• _Task prompt_
There is one span to output from the data below: the lines starting at the line with "ATOM 85 C CA" and ending at the line with "ATOM 141 O O". Output it exactly, ends included, nothing more.

• _Excerpts from a dataset_

——

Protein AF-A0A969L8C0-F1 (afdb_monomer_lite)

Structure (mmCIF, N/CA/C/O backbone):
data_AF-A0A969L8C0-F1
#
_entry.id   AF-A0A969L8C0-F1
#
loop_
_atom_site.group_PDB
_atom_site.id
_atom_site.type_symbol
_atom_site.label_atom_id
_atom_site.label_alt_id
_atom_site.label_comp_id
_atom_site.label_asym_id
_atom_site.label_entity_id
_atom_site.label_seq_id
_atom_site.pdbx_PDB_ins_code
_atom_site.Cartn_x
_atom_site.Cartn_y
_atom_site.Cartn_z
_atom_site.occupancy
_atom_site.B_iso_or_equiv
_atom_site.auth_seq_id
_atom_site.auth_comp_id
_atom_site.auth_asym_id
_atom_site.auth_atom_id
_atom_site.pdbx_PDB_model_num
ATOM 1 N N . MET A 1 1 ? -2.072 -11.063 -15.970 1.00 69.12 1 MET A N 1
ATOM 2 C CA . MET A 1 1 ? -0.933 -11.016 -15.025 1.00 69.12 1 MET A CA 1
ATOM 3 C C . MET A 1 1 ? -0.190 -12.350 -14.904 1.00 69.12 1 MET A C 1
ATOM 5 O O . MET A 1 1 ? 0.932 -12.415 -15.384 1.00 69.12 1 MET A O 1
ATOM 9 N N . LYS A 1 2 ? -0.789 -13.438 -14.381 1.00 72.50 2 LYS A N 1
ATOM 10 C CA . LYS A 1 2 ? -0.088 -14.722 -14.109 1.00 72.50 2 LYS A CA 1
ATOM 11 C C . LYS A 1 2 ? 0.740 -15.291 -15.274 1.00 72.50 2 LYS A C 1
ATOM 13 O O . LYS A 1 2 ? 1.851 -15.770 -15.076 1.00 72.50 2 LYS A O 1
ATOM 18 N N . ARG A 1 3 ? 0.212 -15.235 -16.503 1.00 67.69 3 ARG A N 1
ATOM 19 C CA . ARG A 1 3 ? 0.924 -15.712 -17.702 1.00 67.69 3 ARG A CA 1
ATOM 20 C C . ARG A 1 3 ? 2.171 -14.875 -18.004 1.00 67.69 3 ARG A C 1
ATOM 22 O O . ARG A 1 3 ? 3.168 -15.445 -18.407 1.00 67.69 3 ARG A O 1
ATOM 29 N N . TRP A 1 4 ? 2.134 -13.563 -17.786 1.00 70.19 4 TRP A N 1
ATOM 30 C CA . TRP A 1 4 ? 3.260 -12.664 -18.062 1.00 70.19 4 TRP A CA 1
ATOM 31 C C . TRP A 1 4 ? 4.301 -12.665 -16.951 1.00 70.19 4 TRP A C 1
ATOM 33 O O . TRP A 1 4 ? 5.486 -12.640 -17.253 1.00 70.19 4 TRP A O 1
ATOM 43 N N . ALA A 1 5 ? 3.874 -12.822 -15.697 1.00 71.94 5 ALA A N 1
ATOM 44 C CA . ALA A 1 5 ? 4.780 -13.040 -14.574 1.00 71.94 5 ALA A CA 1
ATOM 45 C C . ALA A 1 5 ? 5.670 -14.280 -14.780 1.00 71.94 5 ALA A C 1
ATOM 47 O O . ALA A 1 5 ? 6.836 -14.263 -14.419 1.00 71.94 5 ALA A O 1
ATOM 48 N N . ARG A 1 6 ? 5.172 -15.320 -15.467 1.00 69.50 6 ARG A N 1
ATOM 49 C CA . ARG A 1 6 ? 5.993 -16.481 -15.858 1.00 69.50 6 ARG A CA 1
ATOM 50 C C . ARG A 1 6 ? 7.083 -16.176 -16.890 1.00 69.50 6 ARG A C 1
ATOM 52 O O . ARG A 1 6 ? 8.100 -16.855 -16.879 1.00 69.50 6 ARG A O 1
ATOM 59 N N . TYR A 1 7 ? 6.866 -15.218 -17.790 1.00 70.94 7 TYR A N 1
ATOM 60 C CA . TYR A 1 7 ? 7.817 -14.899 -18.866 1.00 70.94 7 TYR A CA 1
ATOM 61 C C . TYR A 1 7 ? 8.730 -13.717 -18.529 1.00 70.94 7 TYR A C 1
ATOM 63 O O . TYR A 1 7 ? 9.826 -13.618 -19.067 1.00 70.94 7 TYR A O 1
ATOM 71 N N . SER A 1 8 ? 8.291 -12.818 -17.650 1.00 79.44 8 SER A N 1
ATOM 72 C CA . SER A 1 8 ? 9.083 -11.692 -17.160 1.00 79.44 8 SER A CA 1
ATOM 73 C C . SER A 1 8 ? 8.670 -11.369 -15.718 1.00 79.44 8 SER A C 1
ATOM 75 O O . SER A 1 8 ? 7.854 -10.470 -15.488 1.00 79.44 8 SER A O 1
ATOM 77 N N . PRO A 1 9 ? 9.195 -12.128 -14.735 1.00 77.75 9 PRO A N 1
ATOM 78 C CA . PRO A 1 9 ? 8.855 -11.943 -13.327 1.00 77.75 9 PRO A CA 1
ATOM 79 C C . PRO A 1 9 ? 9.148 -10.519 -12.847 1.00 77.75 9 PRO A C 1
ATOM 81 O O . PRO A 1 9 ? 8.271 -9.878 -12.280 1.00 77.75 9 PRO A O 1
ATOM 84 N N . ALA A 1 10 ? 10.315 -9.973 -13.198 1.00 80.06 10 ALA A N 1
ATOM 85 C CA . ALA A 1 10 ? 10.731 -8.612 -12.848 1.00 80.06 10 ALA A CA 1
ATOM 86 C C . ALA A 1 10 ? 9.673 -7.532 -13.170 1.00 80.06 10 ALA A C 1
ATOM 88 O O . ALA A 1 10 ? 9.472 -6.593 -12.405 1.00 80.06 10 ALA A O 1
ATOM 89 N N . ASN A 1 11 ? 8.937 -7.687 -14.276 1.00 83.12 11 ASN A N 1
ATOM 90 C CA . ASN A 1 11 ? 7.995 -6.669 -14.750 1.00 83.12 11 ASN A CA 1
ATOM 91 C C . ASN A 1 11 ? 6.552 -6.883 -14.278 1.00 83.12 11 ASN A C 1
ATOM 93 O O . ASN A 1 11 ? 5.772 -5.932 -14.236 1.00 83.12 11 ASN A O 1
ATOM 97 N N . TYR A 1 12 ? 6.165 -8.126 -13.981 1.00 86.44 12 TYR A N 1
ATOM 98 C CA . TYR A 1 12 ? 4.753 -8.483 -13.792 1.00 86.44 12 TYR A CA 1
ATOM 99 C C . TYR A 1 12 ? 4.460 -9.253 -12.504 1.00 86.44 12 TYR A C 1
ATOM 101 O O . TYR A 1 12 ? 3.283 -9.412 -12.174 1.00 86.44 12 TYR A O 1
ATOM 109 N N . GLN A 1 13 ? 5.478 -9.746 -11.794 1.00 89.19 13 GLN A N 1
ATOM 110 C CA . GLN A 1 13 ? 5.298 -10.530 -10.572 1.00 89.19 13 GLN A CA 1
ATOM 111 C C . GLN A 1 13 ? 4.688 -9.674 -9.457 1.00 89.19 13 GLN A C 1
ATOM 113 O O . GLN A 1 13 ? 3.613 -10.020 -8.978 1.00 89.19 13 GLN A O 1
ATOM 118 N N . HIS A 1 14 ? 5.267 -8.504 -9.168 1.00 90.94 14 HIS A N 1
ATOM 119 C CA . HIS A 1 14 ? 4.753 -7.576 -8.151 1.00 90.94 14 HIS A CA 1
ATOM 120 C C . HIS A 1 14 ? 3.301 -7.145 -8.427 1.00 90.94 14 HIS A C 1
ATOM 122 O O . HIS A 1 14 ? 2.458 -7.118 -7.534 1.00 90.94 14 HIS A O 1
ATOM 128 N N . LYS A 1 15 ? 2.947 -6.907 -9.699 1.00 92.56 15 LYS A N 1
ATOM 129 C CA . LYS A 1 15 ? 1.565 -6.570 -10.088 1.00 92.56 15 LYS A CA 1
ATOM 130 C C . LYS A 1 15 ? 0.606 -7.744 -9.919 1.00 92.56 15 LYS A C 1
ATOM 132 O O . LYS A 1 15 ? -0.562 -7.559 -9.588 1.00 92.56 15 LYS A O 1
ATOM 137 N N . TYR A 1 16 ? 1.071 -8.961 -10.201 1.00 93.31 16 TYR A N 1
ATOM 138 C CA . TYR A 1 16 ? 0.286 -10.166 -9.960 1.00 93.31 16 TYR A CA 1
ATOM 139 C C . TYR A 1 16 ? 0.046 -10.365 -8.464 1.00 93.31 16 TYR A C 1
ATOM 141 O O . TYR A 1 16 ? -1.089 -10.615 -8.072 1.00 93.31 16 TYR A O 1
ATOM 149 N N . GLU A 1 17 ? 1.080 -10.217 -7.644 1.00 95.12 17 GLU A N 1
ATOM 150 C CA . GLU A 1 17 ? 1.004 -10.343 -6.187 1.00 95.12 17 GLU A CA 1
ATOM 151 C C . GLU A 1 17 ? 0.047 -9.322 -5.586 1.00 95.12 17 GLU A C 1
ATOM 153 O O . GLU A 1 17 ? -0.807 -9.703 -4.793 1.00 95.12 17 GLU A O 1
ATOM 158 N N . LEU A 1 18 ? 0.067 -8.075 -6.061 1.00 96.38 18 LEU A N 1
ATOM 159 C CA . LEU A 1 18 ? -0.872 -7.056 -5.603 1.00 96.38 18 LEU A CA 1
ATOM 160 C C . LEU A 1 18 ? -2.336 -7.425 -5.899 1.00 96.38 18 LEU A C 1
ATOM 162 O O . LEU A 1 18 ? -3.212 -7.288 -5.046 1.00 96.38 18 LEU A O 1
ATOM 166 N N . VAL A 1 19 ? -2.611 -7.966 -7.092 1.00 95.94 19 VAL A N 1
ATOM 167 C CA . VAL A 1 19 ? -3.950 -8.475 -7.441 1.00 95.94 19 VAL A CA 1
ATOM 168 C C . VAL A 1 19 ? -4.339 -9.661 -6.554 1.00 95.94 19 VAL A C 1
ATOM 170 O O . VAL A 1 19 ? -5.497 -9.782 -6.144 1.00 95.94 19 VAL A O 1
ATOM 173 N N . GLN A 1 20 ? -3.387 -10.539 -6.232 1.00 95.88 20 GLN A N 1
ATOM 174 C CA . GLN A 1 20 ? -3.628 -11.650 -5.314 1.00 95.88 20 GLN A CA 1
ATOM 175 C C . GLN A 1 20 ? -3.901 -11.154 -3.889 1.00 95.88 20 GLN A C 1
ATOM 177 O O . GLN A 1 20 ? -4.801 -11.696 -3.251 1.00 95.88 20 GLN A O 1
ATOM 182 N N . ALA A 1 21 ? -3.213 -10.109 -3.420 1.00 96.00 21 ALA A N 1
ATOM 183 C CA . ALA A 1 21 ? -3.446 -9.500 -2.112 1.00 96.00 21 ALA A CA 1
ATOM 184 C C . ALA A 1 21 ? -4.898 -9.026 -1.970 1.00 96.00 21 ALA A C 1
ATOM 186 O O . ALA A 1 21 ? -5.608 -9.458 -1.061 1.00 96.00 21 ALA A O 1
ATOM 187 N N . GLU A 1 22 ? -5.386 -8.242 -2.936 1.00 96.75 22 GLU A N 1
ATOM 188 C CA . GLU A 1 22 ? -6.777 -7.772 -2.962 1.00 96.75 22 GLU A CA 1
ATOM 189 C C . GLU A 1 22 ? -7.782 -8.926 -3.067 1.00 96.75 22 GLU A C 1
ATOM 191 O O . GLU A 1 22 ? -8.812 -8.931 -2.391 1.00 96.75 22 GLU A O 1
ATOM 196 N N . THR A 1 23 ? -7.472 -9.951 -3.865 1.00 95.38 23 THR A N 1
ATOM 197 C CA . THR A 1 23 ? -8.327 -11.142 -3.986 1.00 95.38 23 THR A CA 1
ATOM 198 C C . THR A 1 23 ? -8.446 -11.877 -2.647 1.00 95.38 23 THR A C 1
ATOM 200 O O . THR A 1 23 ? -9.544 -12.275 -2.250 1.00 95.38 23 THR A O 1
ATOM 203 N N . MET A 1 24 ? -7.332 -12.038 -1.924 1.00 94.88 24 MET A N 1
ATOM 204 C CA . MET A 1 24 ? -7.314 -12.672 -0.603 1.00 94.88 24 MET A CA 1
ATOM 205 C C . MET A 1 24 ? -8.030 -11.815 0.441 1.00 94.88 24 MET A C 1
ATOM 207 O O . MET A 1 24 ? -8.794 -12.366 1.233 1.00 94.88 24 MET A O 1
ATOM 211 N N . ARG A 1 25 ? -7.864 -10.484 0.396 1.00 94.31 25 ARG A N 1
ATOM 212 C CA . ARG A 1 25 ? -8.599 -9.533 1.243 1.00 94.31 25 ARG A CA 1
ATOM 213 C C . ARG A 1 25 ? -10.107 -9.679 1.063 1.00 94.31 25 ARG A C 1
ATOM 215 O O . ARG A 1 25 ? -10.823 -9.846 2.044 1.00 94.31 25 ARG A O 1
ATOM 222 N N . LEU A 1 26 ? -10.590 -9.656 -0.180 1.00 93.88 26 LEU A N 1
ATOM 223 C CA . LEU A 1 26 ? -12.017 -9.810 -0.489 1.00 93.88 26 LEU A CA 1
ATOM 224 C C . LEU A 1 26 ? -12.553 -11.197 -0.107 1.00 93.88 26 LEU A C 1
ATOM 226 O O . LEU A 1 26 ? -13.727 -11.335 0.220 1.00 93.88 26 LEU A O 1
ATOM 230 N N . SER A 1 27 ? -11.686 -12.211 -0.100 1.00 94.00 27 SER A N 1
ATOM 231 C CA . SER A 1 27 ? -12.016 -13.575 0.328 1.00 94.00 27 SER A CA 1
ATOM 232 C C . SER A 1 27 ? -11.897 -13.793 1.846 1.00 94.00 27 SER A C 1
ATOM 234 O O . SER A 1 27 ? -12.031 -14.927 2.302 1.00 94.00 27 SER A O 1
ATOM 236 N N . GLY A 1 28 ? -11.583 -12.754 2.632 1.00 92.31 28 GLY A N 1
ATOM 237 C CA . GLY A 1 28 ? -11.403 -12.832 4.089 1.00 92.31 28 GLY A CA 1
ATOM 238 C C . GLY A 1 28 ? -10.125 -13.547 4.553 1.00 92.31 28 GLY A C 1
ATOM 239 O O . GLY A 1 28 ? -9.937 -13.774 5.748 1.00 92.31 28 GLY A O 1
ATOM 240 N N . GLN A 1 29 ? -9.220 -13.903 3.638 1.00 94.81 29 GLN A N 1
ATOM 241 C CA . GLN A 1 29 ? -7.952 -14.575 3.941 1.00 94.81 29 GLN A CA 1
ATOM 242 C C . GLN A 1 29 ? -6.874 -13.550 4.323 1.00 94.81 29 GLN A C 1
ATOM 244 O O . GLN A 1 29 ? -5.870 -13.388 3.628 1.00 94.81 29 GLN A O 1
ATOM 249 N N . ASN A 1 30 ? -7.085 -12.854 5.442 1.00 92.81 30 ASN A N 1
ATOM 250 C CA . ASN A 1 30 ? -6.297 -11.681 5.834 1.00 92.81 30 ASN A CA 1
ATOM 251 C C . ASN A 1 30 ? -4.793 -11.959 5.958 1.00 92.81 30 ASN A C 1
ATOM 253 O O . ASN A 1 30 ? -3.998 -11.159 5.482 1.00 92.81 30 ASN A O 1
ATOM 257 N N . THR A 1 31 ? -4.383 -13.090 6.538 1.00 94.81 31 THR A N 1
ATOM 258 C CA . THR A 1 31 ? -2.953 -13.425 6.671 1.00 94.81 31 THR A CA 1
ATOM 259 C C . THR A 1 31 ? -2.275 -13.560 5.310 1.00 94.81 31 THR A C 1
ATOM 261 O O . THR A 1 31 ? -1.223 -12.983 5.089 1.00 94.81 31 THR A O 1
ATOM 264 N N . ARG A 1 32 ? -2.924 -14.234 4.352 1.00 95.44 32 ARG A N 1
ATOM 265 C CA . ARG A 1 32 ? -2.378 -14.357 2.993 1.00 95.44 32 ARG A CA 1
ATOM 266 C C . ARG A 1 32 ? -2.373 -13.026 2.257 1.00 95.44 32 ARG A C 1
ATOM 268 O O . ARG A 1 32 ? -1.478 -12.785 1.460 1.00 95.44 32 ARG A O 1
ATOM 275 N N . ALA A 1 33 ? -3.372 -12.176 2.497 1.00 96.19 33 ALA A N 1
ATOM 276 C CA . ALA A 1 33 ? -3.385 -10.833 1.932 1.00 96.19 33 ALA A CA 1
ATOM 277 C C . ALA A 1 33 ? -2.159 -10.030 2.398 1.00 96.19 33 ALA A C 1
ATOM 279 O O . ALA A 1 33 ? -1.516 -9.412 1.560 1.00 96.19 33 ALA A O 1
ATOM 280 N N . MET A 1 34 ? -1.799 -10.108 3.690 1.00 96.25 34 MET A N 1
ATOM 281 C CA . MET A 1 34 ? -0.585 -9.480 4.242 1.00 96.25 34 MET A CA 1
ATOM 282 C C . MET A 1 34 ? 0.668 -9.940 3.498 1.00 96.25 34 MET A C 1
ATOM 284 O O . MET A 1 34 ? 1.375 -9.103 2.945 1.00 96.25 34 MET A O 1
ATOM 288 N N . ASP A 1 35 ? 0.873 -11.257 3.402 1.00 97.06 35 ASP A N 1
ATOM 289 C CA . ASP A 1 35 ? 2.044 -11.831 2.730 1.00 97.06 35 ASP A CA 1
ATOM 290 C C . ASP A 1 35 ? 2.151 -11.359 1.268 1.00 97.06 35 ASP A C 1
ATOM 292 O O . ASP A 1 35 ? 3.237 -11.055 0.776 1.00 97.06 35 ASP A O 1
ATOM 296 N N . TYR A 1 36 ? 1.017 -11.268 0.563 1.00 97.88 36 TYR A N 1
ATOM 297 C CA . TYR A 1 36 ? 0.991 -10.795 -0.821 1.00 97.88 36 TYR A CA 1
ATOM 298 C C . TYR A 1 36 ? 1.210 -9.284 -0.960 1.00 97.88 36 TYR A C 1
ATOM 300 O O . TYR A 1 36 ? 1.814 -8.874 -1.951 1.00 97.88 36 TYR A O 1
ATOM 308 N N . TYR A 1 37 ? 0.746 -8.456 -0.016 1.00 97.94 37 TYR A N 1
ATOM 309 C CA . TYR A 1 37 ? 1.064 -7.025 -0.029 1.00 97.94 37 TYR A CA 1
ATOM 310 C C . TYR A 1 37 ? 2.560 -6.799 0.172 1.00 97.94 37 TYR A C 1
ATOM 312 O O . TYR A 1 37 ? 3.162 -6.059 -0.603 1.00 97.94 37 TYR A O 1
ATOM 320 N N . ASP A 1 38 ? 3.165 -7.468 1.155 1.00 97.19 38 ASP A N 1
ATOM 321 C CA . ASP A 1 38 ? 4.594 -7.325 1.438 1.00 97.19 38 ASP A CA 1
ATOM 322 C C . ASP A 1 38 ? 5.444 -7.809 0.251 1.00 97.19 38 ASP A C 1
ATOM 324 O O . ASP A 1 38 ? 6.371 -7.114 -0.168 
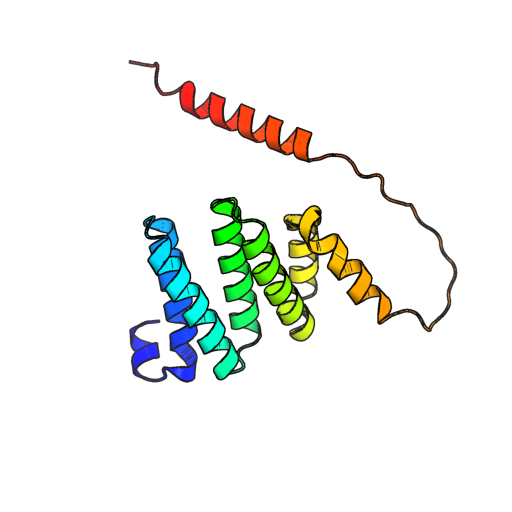1.00 97.19 38 ASP A O 1
ATOM 328 N N . ALA A 1 39 ? 5.076 -8.939 -0.368 1.00 96.44 39 ALA A N 1
ATOM 329 C CA . ALA A 1 39 ? 5.735 -9.428 -1.581 1.00 96.44 39 ALA A CA 1
ATOM 330 C C . ALA A 1 39 ? 5.617 -8.439 -2.754 1.00 96.44 39 ALA A C 1
ATOM 332 O O . ALA A 1 39 ? 6.606 -8.161 -3.431 1.00 96.44 39 ALA A O 1
ATOM 333 N N . ALA A 1 40 ? 4.431 -7.857 -2.966 1.00 97.19 40 ALA A N 1
ATOM 334 C CA . ALA A 1 40 ? 4.218 -6.882 -4.030 1.00 97.19 40 ALA A CA 1
ATOM 335 C C . ALA A 1 40 ? 5.041 -5.600 -3.824 1.00 97.19 40 ALA A C 1
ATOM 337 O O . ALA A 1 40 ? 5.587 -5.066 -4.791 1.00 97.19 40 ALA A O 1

——

• _Output for this exercise_
ATOM 85 C CA . ALA A 1 10 ? 10.731 -8.612 -12.848 1.00 80.06 10 ALA A CA 1
ATOM 86 C C . ALA A 1 10 ? 9.673 -7.532 -13.170 1.00 80.06 10 ALA A C 1
ATOM 88 O O . ALA A 1 10 ? 9.472 -6.593 -12.405 1.00 80.06 10 ALA A O 1
ATOM 89 N N . ASN A 1 11 ? 8.937 -7.687 -14.276 1.00 83.12 11 ASN A N 1
ATOM 90 C CA . ASN A 1 11 ? 7.995 -6.669 -14.750 1.00 83.12 11 ASN A CA 1
ATOM 91 C C . ASN A 1 11 ? 6.552 -6.883 -14.278 1.00 83.12 11 ASN A C 1
ATOM 93 O O . ASN A 1 11 ? 5.772 -5.932 -14.236 1.00 83.12 11 ASN A O 1
ATOM 97 N N . TYR A 1 12 ? 6.165 -8.126 -13.981 1.00 86.44 12 TYR A N 1
ATOM 98 C CA . TYR A 1 12 ? 4.753 -8.483 -13.792 1.00 86.44 12 TYR A CA 1
ATOM 99 C C . TYR A 1 12 ? 4.460 -9.253 -12.504 1.00 86.44 12 TYR A C 1
ATOM 101 O O . TYR A 1 12 ? 3.283 -9.412 -12.174 1.00 86.44 12 TYR A O 1
ATOM 109 N N . GLN A 1 13 ? 5.478 -9.746 -11.794 1.00 89.19 13 GLN A N 1
ATOM 110 C CA . GLN A 1 13 ? 5.298 -10.530 -10.572 1.00 89.19 13 GLN A CA 1
ATOM 111 C C . GLN A 1 13 ? 4.688 -9.674 -9.457 1.00 89.19 13 GLN A C 1
ATOM 113 O O . GLN A 1 13 ? 3.613 -10.020 -8.978 1.00 89.19 13 GLN A O 1
ATOM 118 N N . HIS A 1 14 ? 5.267 -8.504 -9.168 1.00 90.94 14 HIS A N 1
ATOM 119 C CA . HIS A 1 14 ? 4.753 -7.576 -8.151 1.00 90.94 14 HIS A CA 1
ATOM 120 C C . HIS A 1 14 ? 3.301 -7.145 -8.427 1.00 90.94 14 HIS A C 1
ATOM 122 O O . HIS A 1 14 ? 2.458 -7.118 -7.534 1.00 90.94 14 HIS A O 1
ATOM 128 N N . LYS A 1 15 ? 2.947 -6.907 -9.699 1.00 92.56 15 LYS A N 1
ATOM 129 C CA . LYS A 1 15 ? 1.565 -6.570 -10.088 1.00 92.56 15 LYS A CA 1
ATOM 130 C C . LYS A 1 15 ? 0.606 -7.744 -9.919 1.00 92.56 15 LYS A C 1
ATOM 132 O O . LYS A 1 15 ? -0.562 -7.559 -9.588 1.00 92.56 15 LYS A O 1
ATOM 137 N N . TYR A 1 16 ? 1.071 -8.961 -10.201 1.00 93.31 16 TYR A N 1
ATOM 138 C CA . TYR A 1 16 ? 0.286 -10.166 -9.960 1.00 93.31 16 TYR A CA 1
ATOM 139 C C . TYR A 1 16 ? 0.046 -10.365 -8.464 1.00 93.31 16 TYR A C 1
ATOM 141 O O . TYR A 1 16 ? -1.089 -10.615 -8.072 1.00 93.31 16 TYR A O 1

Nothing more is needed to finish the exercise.